SNMMI 2026
Can AI forecast radiation dose before prostate cancer treatment?

Clinical Takeaway: Pretherapy 18F-PSMA PET/CT combined with machine learning may enable clinicians to anticipate tumor and organ radiation dose before 177Lu-PSMA therapy, potentially guiding patient selection and dose optimization.
Optimizing dosing for 177Lu-based radiopharmaceutical therapy in metastatic castration-resistant prostate cancer (mCRPC) remains a key challenge, as clinicians typically rely on post-therapy imaging to estimate radiation exposure. This approach is time- and resource-intensive and limits the ability to individualize treatment upfront. A method to predict tumor response and organ dose before therapy could streamline care, inform patient selection, and reduce toxicity risk—making this an area of growing interest for clinicians using targeted radioligand therapies.
A proof-of-concept study presented at SNMMI 2026 demonstrates that machine learning can use pretherapy 18F-PSMA PET/CT data to predict absorbed radiation doses from 177Lu-PSMA therapy. Investigators analyzed 9 patients with mCRPC, evaluating 57 tumors, 36 salivary glands, and 18 kidneys.

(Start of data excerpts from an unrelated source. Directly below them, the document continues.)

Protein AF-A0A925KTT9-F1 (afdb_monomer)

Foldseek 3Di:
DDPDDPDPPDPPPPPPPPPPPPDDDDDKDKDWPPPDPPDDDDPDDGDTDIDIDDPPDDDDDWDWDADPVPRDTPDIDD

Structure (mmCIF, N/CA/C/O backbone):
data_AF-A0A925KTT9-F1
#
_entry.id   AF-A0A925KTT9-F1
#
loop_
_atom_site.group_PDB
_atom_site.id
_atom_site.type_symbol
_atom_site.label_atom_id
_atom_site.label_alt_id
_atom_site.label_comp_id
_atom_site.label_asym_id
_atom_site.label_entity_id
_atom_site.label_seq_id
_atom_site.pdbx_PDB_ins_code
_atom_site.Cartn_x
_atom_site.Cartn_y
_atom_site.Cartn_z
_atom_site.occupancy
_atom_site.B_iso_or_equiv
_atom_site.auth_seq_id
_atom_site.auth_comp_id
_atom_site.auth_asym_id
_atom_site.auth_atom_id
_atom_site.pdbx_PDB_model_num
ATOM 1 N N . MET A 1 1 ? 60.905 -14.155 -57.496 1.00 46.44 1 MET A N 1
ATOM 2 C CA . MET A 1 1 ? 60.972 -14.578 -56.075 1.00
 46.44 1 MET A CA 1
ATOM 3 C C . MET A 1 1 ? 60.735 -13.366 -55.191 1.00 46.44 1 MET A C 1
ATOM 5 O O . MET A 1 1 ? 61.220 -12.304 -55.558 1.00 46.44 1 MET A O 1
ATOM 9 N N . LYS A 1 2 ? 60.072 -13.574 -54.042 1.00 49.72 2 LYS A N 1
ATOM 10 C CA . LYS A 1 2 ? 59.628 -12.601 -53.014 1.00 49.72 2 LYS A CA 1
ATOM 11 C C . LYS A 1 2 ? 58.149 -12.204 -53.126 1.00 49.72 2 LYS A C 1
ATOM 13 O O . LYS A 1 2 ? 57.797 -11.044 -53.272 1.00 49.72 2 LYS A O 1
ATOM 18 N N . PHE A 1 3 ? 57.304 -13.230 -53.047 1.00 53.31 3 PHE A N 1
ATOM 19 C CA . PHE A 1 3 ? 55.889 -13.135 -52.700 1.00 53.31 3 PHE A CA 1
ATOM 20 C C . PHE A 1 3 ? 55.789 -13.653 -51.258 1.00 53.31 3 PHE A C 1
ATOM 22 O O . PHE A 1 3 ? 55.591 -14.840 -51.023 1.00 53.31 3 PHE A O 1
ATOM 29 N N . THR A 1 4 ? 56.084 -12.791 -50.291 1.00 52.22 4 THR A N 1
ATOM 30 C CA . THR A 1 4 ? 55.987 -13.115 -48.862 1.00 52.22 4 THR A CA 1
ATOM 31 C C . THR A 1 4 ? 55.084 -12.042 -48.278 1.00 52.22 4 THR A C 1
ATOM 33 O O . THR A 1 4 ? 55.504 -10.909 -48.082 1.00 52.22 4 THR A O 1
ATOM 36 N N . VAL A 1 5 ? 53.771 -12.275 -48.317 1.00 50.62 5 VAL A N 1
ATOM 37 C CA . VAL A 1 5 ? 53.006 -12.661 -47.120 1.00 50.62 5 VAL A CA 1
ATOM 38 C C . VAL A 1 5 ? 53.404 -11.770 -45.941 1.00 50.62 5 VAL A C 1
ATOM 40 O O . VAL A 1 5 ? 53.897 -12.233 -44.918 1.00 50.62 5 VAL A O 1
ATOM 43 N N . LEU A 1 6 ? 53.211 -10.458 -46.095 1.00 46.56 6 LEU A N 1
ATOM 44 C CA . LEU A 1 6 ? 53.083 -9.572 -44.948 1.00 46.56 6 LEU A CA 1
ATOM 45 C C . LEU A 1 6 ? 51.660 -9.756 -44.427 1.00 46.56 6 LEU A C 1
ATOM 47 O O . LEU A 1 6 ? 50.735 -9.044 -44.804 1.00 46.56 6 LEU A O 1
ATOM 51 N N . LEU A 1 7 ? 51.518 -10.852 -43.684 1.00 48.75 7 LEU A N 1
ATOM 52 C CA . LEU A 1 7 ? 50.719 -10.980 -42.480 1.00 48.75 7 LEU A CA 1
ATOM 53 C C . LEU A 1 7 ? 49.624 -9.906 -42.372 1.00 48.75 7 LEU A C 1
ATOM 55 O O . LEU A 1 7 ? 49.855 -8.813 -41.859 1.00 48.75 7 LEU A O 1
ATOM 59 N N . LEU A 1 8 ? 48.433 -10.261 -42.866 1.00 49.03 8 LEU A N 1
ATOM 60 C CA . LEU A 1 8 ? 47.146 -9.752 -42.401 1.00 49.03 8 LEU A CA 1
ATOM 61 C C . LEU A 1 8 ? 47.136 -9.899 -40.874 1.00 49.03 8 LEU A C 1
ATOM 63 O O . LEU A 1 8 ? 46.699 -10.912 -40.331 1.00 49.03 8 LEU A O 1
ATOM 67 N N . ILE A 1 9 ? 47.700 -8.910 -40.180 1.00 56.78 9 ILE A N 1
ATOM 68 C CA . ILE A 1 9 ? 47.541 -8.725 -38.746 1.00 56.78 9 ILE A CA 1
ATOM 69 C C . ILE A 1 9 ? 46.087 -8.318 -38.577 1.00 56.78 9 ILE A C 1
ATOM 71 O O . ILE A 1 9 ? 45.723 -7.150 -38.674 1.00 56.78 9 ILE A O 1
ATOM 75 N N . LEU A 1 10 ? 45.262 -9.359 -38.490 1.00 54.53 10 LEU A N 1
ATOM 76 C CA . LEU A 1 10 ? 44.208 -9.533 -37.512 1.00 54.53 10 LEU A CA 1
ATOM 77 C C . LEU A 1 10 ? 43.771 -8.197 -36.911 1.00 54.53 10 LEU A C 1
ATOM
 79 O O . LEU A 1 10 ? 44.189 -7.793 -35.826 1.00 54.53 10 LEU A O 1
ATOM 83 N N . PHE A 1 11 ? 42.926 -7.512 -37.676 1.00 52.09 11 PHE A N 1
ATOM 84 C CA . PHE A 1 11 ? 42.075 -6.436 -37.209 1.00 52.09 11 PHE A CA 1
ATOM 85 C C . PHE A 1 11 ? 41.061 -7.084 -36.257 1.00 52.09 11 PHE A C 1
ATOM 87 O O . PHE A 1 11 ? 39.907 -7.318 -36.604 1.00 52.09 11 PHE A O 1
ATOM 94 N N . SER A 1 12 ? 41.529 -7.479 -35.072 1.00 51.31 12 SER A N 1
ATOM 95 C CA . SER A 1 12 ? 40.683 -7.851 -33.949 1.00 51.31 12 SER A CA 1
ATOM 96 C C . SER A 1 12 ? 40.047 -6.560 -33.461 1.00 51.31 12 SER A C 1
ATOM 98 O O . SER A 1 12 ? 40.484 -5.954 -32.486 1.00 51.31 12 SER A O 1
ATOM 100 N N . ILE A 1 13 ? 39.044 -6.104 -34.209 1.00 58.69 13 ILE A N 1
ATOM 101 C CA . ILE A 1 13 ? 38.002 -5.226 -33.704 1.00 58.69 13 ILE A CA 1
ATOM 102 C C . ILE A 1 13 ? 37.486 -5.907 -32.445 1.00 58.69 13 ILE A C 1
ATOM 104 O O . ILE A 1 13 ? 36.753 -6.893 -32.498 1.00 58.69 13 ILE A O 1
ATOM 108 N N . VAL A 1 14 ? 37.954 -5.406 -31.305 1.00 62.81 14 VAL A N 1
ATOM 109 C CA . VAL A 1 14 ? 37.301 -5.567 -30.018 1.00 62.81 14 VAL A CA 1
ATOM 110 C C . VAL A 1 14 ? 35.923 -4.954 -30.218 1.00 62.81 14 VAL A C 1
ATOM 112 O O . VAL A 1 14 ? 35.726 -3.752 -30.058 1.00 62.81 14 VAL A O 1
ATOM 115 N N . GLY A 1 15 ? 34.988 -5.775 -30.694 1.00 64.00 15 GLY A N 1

The model incorporated PET uptake metrics, radiomic features, and clinical biomarkers within a mixed-effects framework to account for patient-level variability. Predicted absorbed doses were compared against post-therapy dosimetry obtained after one treatment cycle. The approach showed promising agreement between predicted and observed dose distributions across both tumor and normal tissues, suggesting feasibility for pretherapy dose estimation.
“18F-PSMA PET/CT is already routinely performed and widely available... our study sought to determine if information already available from these scans could guide treatment planning before therapy begins,” said lead author Amit Nautiyal, PhD.

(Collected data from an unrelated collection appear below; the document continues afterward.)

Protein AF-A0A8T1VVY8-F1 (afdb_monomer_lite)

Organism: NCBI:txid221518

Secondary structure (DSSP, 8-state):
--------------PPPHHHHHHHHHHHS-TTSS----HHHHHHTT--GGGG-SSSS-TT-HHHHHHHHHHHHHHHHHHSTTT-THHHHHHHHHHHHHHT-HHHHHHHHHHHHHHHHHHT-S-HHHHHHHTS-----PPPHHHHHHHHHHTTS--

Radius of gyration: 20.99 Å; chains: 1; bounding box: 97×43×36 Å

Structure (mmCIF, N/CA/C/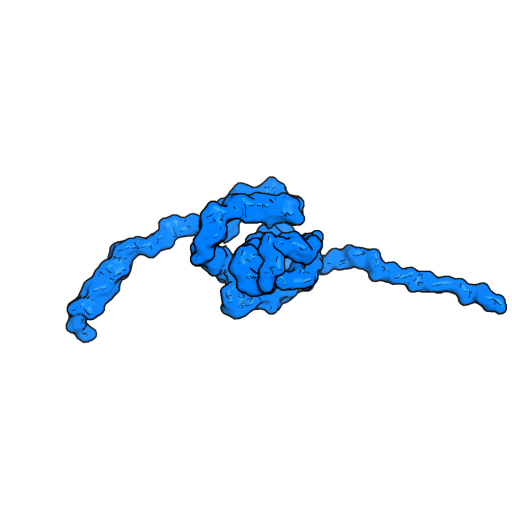O backbone):
data_AF-A0A8T1VVY8-F1
#
_entry.id   AF-A0A8T1VVY8-F1
#
loop_
_atom_site.group_PDB
_atom_site.id
_atom_site.type_symbol
_atom_site.label_atom_id
_atom_site.label_alt_id
_atom_site.label_comp_id
_atom_site.label_asym_id
_atom_site.label_entity_id
_atom_site.label_seq_id
_atom_site.pdbx_PDB_ins_code
_atom_site.Cartn_x
_atom_site.Cartn_y
_atom_site.Cartn_z
_atom_site.occupancy
_atom_site.B_iso_or_equiv
_atom_site.auth_seq_id
_atom_site.auth_comp_id
_atom_site.auth_asym_id
_atom_site.auth_atom_id
_atom_site.pdbx_PDB_model_num
ATOM 1 N N . MET A 1 1 ? 50.997 -30.396 1.206 1.00 42.31 1 MET A N 1
ATOM 2 C CA . MET A 1 1 ? 50.898 -29.009 0.704 1.00 42.31 1 MET A CA 1
ATOM 3 C C . MET A 1 1 ? 49.427 -28.632 0.642 1.00 42.31 1 MET A C 1
ATOM 5 O O . MET A 1 1 ? 48.650 -29.367 0.051 1.00 42.31 1 MET A O 1
ATOM 9 N N . ARG A 1 2 ? 49.043 -27.564 1.351 1.00 43.66 2 ARG A N 1
ATOM 10 C CA . ARG A 1 2 ? 47.697 -26.976 1.335 1.00 43.66 2 ARG A CA 1
ATOM 11 C C . ARG A 1 2 ? 47.507 -26.179 0.040 1.00 43.66 2 ARG A C 1
ATOM 13 O O . ARG A 1 2 ? 48.336 -25.328 -0.255 1.00 43.66 2 ARG A O 1
ATOM 20 N N . ALA A 1 3 ? 46.383 -26.382 -0.630 1.00 44.44 3 ALA A N 1
ATOM 21 C CA . ALA A 1 3 ? 45.682 -25.374 -1.423 1.00 44.44 3 ALA A CA 1
ATOM 22 C C . ALA A 1 3 ? 44.223 -25.463 -0.927 1.00 44.44 3 ALA A C 1
ATOM 24 O O . ALA A 1 3 ? 43.679 -26.559 -0.864 1.00 44.44 3 ALA A O 1
ATOM 25 N N . GLY A 1 4 ? 43.602 -24.439 -0.333 1.00 41.62 4 GLY A N 1
ATOM 26 C CA . GLY A 1 4 ? 43.454 -23.087 -0.875 1.00 41.62 4 GLY A CA 1
ATOM 27 C C . GLY A 1 4 ? 42.468 -23.169 -2.049 1.00 41.62 4 GLY A C 1
ATOM 28 O O . GLY A 1 4 ? 42.794 -23.802 -3.035 1.00 41.62 4 GLY A O 1
ATOM 29 N N . GLY A 1 5 ? 41.251 -22.636 -2.033 1.00 40.78 5 GLY A N 1
ATOM 30 C CA . GLY A 1 5 ? 40.650 -21.678 -1.132 1.00 40.78 5 GLY A CA 1
ATOM 31 C C . GLY A 1 5 ? 39.121 -21.720 -1.205 1.00 40.78 5 GLY A C 1
ATOM 32 O O . GLY A 1 5 ? 38.500 -22.209 -2.143 1.00 40.78 5 GLY A O 1
ATOM 33 N N . LYS A 1 6 ? 38.572 -21.200 -0.120 1.00 47.50 6 LYS A N 1
ATOM 34 C CA . LYS A 1 6 ? 37.192 -20.874 0.223 1.00 47.50 6 LYS A CA 1
ATOM 35 C C . LYS A 1 6 ? 36.445 -20.220 -0.956 1.00 47.50 6 LYS A C 1
ATOM 37 O O . LYS A 1 6 ? 36.811 -19.120 -1.357 1.00 47.50 6 LYS A O 1
ATOM 42 N N . LYS A 1 7 ? 35.390 -20.859 -1.487 1.00 42.56 7 LYS A N 1
ATOM 43 C CA . LYS A 1 7 ? 34.365 -20.133 -2.256 1.00 42.56 7 LYS A CA 1
ATOM 44 C C . LYS A 1 7 ? 33.553 -19.328 -1.248 1.00 42.56 7 LYS A C 1
ATOM 46 O O . LYS A 1 7 ? 32.900 -19.902 -0.381 1.00 42.56 7 LYS A O 1
ATOM 51 N N . ALA A 1 8 ? 33.747 -18.018 -1.304 1.00 43.62 8 ALA A N 1
ATOM 52 C CA . ALA A 1 8 ? 33.097 -17.042 -0.457 1.00 43.62 8 ALA A CA 1
ATOM 53 C C . ALA A 1 8 ? 31.587 -17.027 -0.714 1.00 43.62 8 ALA A C 1
ATOM 55 O O . ALA A 1 8 ? 31.154 -17.109 -1.863 1.00 43.62 8 ALA A O 1
ATOM 56 N N . ASP A 1 9 ? 30.853 -16.945 0.393 1.00 40.50 9 ASP A N 1
ATOM 57 C CA . ASP A 1 9 ? 29.473 -16.503 0.540 1.00 40.50 9 ASP A CA 1
ATOM 58 C C . ASP A 1 9 ? 28.980 -15.620 -0.609 1.00 40.50 9 ASP A C 1
ATOM 60 O O . ASP A 1 9 ? 29.436 -14.489 -0.801 1.00 40.50 9 ASP A O 1
ATOM 64 N N . ASP A 1 10 ? 2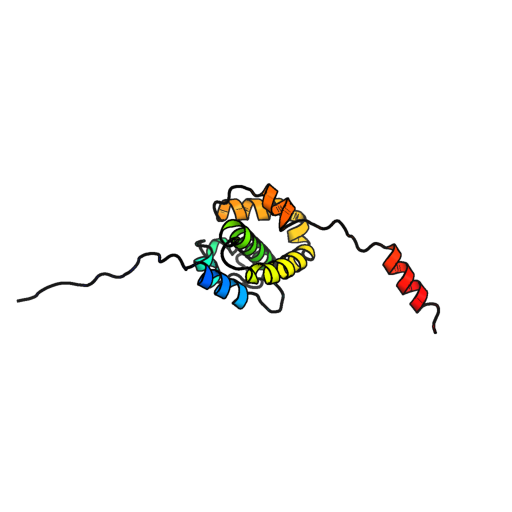7.976 -16.136 -1.308 1.00 43.06 10 ASP A N 1
ATOM 65 C CA . ASP A 1 10 ? 27.020 -15.355 -2.074 1.00 43.06 10 ASP A CA 1
ATOM 66 C C . ASP A 1 10 ? 26.150 -14.557 -1.087 1.00 43.06 10 ASP A C 1
ATOM 68 O O . ASP A 1 10 ? 25.034 -14.934 -0.742 1.00 43.06 10 ASP A O 1
ATOM 72 N N . SER A 1 11 ? 26.718 -13.481 -0.544 1.00 46.31 11 SER A N 1
ATOM 73 C CA . SER A 1 11 ? 25.977 -12.439 0.168 1.00 46.31 11 SER A CA 1
ATOM 74 C C . SER A 1 11 ? 25.879 -11.214 -0.737 1.00 46.31 11 SER A C 1
ATOM 76 O O . SER A 1 11 ? 26.220 -10.091 -0.371 1.00 46.31 11 SER A O 1
ATOM 78 N N . GLY A 1 12 ? 25.448 -11.447 -1.977 1.00 42.62 12 GLY A N 1
ATOM 79 C CA . GLY A 1 12 ? 24.744 -10.425 -2.725 1.00 42.62 12 GLY A CA 1
ATOM 80 C C . GLY A 1 12 ? 23.363 -10.292 -2.100 1.00 42.62 12 GLY A C 1
ATOM 81 O O . GLY A 1 12 ? 22.639 -11.276 -1.960 1.00 42.62 12 GLY A O 1
ATOM 82 N N . THR A 1 13 ? 22.978 -9.084 -1.705 1.00 51.19 13 THR A N 1
ATOM 83 C CA . THR A 1 13 ? 21.576 -8.704 -1.512 1.00 51.19 13 THR A CA 1
ATOM 84 C C . THR A 1 13 ? 20.829 -8.950 -2.821 1.00 51.19 13 THR A C 1
ATOM 86 O O . THR A 1 13 ? 20.657 -8.044 -3.632 1.00 51.19 13 THR A O 1
ATOM 89 N N . ALA A 1 14 ? 20.458 -10.203 -3.075 1.00 53.62 14 ALA A N 1
ATOM 90 C CA . ALA A 1 14 ? 19.687 -10.591 -4.234 1.00 53.62 14 ALA A CA 1
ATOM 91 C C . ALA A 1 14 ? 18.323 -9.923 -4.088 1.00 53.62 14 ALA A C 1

Current dosimetry relies on post-treatment imaging, a resource-intensive process that limits real-time clinical decision-making. By shifting dose estimation earlier in the care pathway, this approach could help identify patients likely to benefit from therapy while flagging those at higher risk for organ toxicity.
Although limited by small sample size, the findings support further validation in larger cohorts. “If validated… this approach may improve patient selection and support better decision-making during pre-treatment assessment,” Nautiyal added.
Ongoing research aims to refine and validate the model in multicenter datasets to enable personalized radiopharmaceutical therapy planning.
Source: Nautiyal A, et al. Machine learning-based pretherapy prediction of tumour and organ absorbed dose in 177Lu radiopharmaceutical therapy using 18F PET/CT radiomics and biomarkers. Presented at the Society of Nuclear Medicine and Molecular Imaging (SNMMI) Annual Meeting; May 2026; Los Angeles, CA. Abstract 262138.